A verbatim reproduction of the lines below, from the line containing "ATOM 130 O O" through the line containing "ATOM 176 O O", both ends included, is the whole required output.

**Data records**.
BEGIN
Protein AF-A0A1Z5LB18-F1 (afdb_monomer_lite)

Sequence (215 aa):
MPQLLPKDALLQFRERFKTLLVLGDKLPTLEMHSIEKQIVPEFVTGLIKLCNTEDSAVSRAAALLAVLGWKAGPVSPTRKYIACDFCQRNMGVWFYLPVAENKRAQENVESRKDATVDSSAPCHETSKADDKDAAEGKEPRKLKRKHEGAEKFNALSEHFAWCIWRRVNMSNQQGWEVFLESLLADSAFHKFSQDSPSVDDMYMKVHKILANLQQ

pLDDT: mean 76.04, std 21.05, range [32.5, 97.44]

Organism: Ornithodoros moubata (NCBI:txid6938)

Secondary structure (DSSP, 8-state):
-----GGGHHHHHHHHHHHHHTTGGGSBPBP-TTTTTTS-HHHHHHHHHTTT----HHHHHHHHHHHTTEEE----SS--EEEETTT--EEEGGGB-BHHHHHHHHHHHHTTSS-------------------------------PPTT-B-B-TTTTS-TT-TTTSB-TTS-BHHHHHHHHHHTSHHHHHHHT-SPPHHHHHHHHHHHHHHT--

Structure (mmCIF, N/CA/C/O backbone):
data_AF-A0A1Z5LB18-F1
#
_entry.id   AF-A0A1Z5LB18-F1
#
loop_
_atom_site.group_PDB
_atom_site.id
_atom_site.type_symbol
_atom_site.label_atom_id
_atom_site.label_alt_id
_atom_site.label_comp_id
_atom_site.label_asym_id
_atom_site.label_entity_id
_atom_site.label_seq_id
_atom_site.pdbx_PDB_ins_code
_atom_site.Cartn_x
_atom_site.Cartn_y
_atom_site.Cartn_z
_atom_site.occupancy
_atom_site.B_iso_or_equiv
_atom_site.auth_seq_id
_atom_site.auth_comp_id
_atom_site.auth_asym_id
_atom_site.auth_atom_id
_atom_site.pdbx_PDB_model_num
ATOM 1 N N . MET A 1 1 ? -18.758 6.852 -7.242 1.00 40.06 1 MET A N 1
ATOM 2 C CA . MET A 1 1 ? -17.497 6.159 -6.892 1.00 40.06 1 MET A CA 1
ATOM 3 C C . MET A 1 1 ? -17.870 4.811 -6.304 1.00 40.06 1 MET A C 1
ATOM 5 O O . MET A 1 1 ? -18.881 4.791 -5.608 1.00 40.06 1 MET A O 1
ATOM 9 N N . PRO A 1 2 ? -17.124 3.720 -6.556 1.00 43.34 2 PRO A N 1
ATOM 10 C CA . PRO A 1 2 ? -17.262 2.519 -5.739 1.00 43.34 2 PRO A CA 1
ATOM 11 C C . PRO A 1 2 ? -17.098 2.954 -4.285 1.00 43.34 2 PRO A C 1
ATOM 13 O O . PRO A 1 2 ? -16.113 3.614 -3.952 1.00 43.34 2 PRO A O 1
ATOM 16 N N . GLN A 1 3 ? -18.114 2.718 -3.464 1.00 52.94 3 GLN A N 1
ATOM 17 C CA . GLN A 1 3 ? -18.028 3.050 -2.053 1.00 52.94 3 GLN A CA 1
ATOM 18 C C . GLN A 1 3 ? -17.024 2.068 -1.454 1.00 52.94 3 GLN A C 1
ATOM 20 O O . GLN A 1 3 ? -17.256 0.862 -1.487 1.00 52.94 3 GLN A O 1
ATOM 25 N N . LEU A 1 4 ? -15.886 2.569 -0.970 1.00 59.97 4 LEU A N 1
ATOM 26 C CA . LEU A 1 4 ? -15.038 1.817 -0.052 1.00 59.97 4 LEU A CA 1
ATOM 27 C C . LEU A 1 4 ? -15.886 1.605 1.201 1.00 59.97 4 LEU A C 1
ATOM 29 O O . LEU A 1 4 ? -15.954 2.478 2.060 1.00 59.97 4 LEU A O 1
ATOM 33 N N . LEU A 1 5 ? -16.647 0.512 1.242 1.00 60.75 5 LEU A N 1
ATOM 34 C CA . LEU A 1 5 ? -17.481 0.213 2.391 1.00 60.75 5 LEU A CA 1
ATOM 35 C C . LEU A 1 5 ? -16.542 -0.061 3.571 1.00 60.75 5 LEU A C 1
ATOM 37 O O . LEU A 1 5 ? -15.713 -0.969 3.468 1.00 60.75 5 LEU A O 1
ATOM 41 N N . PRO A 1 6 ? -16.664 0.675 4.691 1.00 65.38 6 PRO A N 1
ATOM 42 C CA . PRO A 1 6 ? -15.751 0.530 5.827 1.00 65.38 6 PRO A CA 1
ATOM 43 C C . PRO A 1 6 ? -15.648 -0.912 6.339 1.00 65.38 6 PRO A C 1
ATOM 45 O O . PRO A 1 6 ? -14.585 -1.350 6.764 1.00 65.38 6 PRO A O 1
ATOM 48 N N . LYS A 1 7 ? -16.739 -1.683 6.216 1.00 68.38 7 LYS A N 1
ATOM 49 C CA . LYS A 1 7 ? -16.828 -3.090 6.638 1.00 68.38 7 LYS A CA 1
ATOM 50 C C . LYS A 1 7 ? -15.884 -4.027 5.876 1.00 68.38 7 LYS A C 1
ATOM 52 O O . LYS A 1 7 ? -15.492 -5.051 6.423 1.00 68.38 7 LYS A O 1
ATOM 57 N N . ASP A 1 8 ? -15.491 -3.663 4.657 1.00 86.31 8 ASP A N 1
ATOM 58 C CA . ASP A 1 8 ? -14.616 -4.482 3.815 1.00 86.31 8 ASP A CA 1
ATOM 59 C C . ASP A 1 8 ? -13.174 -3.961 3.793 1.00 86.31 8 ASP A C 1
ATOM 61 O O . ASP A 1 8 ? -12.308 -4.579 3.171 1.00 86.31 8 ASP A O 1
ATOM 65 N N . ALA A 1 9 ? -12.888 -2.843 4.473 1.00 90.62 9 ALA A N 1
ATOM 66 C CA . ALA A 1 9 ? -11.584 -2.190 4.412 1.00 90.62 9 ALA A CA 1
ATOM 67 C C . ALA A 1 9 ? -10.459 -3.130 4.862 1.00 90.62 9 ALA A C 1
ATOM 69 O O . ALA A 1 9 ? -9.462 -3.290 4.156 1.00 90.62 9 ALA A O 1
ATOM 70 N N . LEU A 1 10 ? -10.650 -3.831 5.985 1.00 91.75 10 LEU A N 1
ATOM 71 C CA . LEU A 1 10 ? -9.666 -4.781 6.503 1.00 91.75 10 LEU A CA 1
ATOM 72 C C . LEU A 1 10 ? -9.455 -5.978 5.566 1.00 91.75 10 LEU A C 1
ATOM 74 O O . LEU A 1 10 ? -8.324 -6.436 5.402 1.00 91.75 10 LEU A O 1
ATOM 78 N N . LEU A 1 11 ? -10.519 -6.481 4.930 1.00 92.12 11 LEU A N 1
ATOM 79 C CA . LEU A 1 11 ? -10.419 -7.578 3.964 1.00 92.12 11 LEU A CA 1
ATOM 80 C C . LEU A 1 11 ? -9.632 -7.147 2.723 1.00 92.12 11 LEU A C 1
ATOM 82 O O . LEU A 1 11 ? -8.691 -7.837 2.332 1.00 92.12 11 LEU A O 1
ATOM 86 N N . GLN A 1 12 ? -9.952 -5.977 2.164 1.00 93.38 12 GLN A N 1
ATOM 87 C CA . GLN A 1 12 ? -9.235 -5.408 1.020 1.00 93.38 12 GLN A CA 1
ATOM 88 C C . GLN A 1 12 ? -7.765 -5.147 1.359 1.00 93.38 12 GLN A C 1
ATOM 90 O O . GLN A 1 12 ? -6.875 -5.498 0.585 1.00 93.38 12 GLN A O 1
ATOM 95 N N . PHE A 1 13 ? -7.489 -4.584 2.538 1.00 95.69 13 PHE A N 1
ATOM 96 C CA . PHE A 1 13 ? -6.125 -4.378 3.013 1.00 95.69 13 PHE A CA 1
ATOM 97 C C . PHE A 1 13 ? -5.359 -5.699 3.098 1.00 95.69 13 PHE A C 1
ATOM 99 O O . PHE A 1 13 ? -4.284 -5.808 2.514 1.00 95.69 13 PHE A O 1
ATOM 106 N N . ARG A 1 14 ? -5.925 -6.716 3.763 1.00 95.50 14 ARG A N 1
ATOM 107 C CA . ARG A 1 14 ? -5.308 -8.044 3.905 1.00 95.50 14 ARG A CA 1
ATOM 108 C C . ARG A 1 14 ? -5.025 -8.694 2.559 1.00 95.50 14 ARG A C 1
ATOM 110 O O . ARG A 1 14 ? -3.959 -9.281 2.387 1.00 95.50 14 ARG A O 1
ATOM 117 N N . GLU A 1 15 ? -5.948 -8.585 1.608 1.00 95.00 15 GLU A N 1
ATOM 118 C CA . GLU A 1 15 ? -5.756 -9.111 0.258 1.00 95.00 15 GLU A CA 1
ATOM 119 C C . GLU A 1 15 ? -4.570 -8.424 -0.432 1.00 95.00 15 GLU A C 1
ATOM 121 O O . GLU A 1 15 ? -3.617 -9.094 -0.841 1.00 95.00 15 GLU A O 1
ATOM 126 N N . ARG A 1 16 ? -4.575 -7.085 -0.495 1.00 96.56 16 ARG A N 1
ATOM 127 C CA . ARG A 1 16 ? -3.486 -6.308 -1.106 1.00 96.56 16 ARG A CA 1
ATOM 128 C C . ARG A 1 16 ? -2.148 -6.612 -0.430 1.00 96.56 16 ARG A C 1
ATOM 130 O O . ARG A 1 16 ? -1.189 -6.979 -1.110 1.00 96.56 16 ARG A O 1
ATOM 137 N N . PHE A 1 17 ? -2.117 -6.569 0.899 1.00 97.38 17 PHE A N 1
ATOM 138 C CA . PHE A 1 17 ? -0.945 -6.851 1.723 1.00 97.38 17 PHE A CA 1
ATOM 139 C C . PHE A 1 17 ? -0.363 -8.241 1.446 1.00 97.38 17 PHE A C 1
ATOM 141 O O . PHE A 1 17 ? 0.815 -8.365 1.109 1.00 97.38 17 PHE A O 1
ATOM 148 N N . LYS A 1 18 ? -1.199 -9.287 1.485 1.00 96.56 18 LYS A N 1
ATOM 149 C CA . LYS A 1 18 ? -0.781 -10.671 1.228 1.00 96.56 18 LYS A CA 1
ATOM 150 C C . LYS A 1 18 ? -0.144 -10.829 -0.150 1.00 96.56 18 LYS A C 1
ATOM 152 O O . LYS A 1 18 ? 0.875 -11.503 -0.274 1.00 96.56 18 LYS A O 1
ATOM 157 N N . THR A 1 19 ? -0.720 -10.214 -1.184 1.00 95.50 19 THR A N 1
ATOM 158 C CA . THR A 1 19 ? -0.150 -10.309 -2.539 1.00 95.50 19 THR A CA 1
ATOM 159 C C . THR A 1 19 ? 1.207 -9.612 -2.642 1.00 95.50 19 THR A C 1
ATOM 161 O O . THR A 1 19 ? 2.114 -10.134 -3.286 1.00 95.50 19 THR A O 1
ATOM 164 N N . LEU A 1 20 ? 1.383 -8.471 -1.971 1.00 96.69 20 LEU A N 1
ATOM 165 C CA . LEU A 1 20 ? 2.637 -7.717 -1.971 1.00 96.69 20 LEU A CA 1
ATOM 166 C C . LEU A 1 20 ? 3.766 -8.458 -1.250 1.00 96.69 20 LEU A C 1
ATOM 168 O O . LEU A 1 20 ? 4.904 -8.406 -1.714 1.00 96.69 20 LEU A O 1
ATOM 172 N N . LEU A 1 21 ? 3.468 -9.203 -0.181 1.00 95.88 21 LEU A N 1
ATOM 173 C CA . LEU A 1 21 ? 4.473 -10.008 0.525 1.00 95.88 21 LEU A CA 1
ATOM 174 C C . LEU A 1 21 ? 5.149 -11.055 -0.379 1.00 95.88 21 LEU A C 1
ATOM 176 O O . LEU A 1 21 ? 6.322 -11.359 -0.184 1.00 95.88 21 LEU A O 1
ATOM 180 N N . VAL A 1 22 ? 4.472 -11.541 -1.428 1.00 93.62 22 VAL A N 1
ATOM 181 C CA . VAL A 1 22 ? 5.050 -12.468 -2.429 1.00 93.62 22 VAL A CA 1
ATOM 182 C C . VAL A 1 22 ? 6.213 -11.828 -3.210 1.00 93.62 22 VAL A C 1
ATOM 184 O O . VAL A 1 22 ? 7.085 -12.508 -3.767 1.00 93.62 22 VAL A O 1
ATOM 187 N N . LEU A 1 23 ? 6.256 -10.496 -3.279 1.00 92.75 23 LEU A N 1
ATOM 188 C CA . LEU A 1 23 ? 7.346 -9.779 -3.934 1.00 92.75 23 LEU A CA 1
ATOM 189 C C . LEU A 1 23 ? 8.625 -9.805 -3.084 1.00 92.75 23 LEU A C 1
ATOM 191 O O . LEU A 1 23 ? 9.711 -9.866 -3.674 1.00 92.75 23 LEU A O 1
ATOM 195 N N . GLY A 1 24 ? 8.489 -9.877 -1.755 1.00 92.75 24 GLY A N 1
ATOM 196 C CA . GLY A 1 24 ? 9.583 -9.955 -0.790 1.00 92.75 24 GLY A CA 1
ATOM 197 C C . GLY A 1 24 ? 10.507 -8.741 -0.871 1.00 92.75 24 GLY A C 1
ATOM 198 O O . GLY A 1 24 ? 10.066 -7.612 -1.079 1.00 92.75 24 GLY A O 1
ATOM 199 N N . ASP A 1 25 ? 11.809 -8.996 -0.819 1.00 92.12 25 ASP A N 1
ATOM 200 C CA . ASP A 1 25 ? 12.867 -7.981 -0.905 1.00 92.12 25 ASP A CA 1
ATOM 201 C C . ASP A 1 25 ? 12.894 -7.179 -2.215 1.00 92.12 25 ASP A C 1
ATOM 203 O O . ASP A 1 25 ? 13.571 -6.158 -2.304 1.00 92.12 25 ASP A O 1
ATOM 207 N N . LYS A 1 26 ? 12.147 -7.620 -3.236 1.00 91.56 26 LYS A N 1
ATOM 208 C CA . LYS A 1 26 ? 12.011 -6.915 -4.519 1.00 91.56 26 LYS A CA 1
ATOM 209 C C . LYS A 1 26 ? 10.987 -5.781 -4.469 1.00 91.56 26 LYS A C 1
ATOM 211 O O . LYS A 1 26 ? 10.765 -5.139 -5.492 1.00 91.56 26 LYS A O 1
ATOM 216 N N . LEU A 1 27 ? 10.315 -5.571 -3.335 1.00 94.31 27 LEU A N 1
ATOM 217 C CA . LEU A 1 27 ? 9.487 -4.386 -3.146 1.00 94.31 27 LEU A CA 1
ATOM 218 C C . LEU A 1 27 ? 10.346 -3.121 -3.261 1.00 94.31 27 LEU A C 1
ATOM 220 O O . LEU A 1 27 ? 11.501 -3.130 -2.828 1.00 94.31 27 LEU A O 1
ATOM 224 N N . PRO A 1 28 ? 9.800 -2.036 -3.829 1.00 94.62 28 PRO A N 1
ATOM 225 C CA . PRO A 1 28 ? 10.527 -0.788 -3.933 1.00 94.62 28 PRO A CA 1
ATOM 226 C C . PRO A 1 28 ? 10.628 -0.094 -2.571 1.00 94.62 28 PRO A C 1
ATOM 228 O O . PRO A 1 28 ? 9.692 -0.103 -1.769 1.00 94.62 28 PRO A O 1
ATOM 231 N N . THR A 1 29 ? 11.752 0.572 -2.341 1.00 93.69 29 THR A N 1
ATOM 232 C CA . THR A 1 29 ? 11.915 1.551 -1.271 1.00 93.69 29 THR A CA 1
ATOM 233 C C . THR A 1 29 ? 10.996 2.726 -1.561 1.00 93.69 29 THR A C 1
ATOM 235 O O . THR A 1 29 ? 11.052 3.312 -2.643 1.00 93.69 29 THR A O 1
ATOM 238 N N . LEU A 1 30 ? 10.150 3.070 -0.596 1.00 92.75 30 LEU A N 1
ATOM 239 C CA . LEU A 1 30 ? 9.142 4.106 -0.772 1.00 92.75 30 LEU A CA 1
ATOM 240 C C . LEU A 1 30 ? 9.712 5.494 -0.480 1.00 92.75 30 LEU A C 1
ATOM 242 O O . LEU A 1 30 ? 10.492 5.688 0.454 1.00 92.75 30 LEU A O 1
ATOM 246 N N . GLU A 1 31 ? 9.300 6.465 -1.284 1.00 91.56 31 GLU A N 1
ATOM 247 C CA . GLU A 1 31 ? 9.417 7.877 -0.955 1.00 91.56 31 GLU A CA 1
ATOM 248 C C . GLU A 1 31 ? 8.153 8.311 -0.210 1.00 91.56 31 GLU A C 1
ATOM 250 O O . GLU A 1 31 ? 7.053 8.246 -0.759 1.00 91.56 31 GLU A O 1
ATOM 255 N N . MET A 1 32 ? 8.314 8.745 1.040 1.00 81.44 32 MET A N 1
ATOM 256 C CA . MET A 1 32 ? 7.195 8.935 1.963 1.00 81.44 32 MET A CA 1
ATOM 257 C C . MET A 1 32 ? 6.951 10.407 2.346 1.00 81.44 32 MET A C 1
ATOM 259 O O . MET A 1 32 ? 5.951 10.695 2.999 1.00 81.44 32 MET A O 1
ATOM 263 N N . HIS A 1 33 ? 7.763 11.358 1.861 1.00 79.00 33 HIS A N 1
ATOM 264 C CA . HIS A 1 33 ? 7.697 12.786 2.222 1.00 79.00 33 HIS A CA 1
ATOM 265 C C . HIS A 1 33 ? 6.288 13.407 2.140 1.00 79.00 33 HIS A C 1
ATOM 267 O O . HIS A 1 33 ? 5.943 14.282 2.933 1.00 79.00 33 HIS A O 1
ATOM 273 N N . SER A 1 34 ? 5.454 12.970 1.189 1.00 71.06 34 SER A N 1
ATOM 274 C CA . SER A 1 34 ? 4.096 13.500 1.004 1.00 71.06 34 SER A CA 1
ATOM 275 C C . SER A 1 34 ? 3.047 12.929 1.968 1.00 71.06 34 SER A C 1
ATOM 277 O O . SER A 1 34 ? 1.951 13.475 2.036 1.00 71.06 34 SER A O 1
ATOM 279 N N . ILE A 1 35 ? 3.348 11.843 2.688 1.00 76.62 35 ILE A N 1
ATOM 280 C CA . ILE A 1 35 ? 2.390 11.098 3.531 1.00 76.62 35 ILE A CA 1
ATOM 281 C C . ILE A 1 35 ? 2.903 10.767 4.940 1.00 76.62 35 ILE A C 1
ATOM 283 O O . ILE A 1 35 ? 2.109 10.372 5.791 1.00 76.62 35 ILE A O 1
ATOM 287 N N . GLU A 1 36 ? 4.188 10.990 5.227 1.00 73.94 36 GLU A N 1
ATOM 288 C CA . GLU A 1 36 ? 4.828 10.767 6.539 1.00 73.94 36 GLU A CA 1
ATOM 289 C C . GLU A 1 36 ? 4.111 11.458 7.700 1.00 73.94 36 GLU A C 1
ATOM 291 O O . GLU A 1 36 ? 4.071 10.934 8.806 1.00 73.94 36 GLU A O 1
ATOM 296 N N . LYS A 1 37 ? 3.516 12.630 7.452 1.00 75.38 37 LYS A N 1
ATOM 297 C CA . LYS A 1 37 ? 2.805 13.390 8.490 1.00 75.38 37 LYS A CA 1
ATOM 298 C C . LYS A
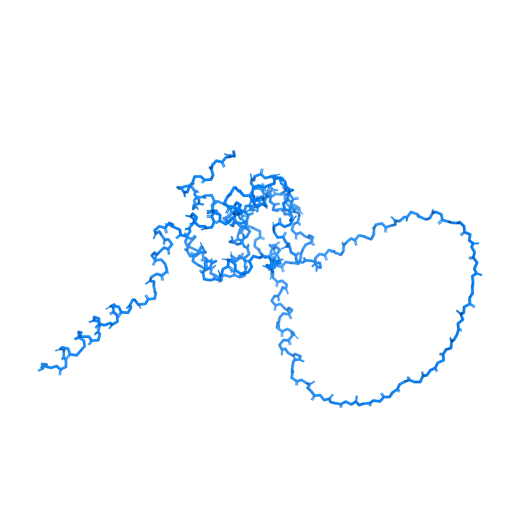 1 37 ? 1.482 12.757 8.920 1.00 75.38 37 LYS A C 1
ATOM 300 O O . LYS A 1 37 ? 0.964 13.123 9.966 1.00 75.38 37 LYS A O 1
ATOM 305 N N . GLN A 1 38 ? 0.921 11.870 8.103 1.00 81.19 38 GLN A N 1
ATOM 306 C CA . GLN A 1 38 ? -0.406 11.298 8.326 1.00 81.19 38 GLN A CA 1
ATOM 307 C C . GLN A 1 38 ? -0.346 9.799 8.626 1.00 81.19 38 GLN A C 1
ATOM 309 O O . GLN A 1 38 ? -1.101 9.302 9.458 1.00 81.19 38 GLN A O 1
ATOM 314 N N . ILE A 1 39 ? 0.572 9.073 7.980 1.00 87.31 39 ILE A N 1
ATOM 315 C CA . ILE A 1 39 ? 0.796 7.653 8.248 1.00 87.31 39 ILE A CA 1
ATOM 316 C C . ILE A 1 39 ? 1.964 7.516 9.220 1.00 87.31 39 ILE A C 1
END
**Written response**.
ATOM 130 O O . ARG A 1 16 ? -1.189 -6.979 -1.110 1.00 96.56 16 ARG A O 1
ATOM 137 N N . PHE A 1 17 ? -2.117 -6.569 0.899 1.00 97.38 17 PHE A N 1
ATOM 138 C CA . PHE A 1 17 ? -0.945 -6.851 1.723 1.00 97.38 17 PHE A CA 1
ATOM 139 C C . PHE A 1 17 ? -0.363 -8.241 1.446 1.00 97.38 17 PHE A C 1
ATOM 141 O O . PHE A 1 17 ? 0.815 -8.365 1.109 1.00 97.38 17 PHE A O 1
ATOM 148 N N . LYS A 1 18 ? -1.199 -9.287 1.485 1.00 96.56 18 LYS A N 1
ATOM 149 C CA . LYS A 1 18 ? -0.781 -10.671 1.228 1.00 96.56 18 LYS A CA 1
ATOM 150 C C . LYS A 1 18 ? -0.144 -10.829 -0.150 1.00 96.56 18 LYS A C 1
ATOM 152 O O . LYS A 1 18 ? 0.875 -11.503 -0.274 1.00 96.56 18 LYS A O 1
ATOM 157 N N . THR A 1 19 ? -0.720 -10.214 -1.184 1.00 95.50 19 THR A N 1
ATOM 158 C CA . THR A 1 19 ? -0.150 -10.309 -2.539 1.00 95.50 19 THR A CA 1
ATOM 159 C C . THR A 1 19 ? 1.207 -9.612 -2.642 1.00 95.50 19 THR A C 1
ATOM 161 O O . THR A 1 19 ? 2.114 -10.134 -3.286 1.00 95.50 19 THR A O 1
ATOM 164 N N . LEU A 1 20 ? 1.383 -8.471 -1.971 1.00 96.69 20 LEU A N 1
ATOM 165 C CA . LEU A 1 20 ? 2.637 -7.717 -1.971 1.00 96.69 20 LEU A CA 1
ATOM 166 C C . LEU A 1 20 ? 3.766 -8.458 -1.250 1.00 96.69 20 LEU A C 1
ATOM 168 O O . LEU A 1 20 ? 4.904 -8.406 -1.714 1.00 96.69 20 LEU A O 1
ATOM 172 N N . LEU A 1 21 ? 3.468 -9.203 -0.181 1.00 95.88 21 LEU A N 1
ATOM 173 C CA . LEU A 1 21 ? 4.473 -10.008 0.525 1.00 95.88 21 LEU A CA 1
ATOM 174 C C . LEU A 1 21 ? 5.149 -11.055 -0.379 1.00 95.88 21 LEU A C 1
ATOM 176 O O . LEU A 1 21 ? 6.322 -11.359 -0.184 1.00 95.88 21 LEU A O 1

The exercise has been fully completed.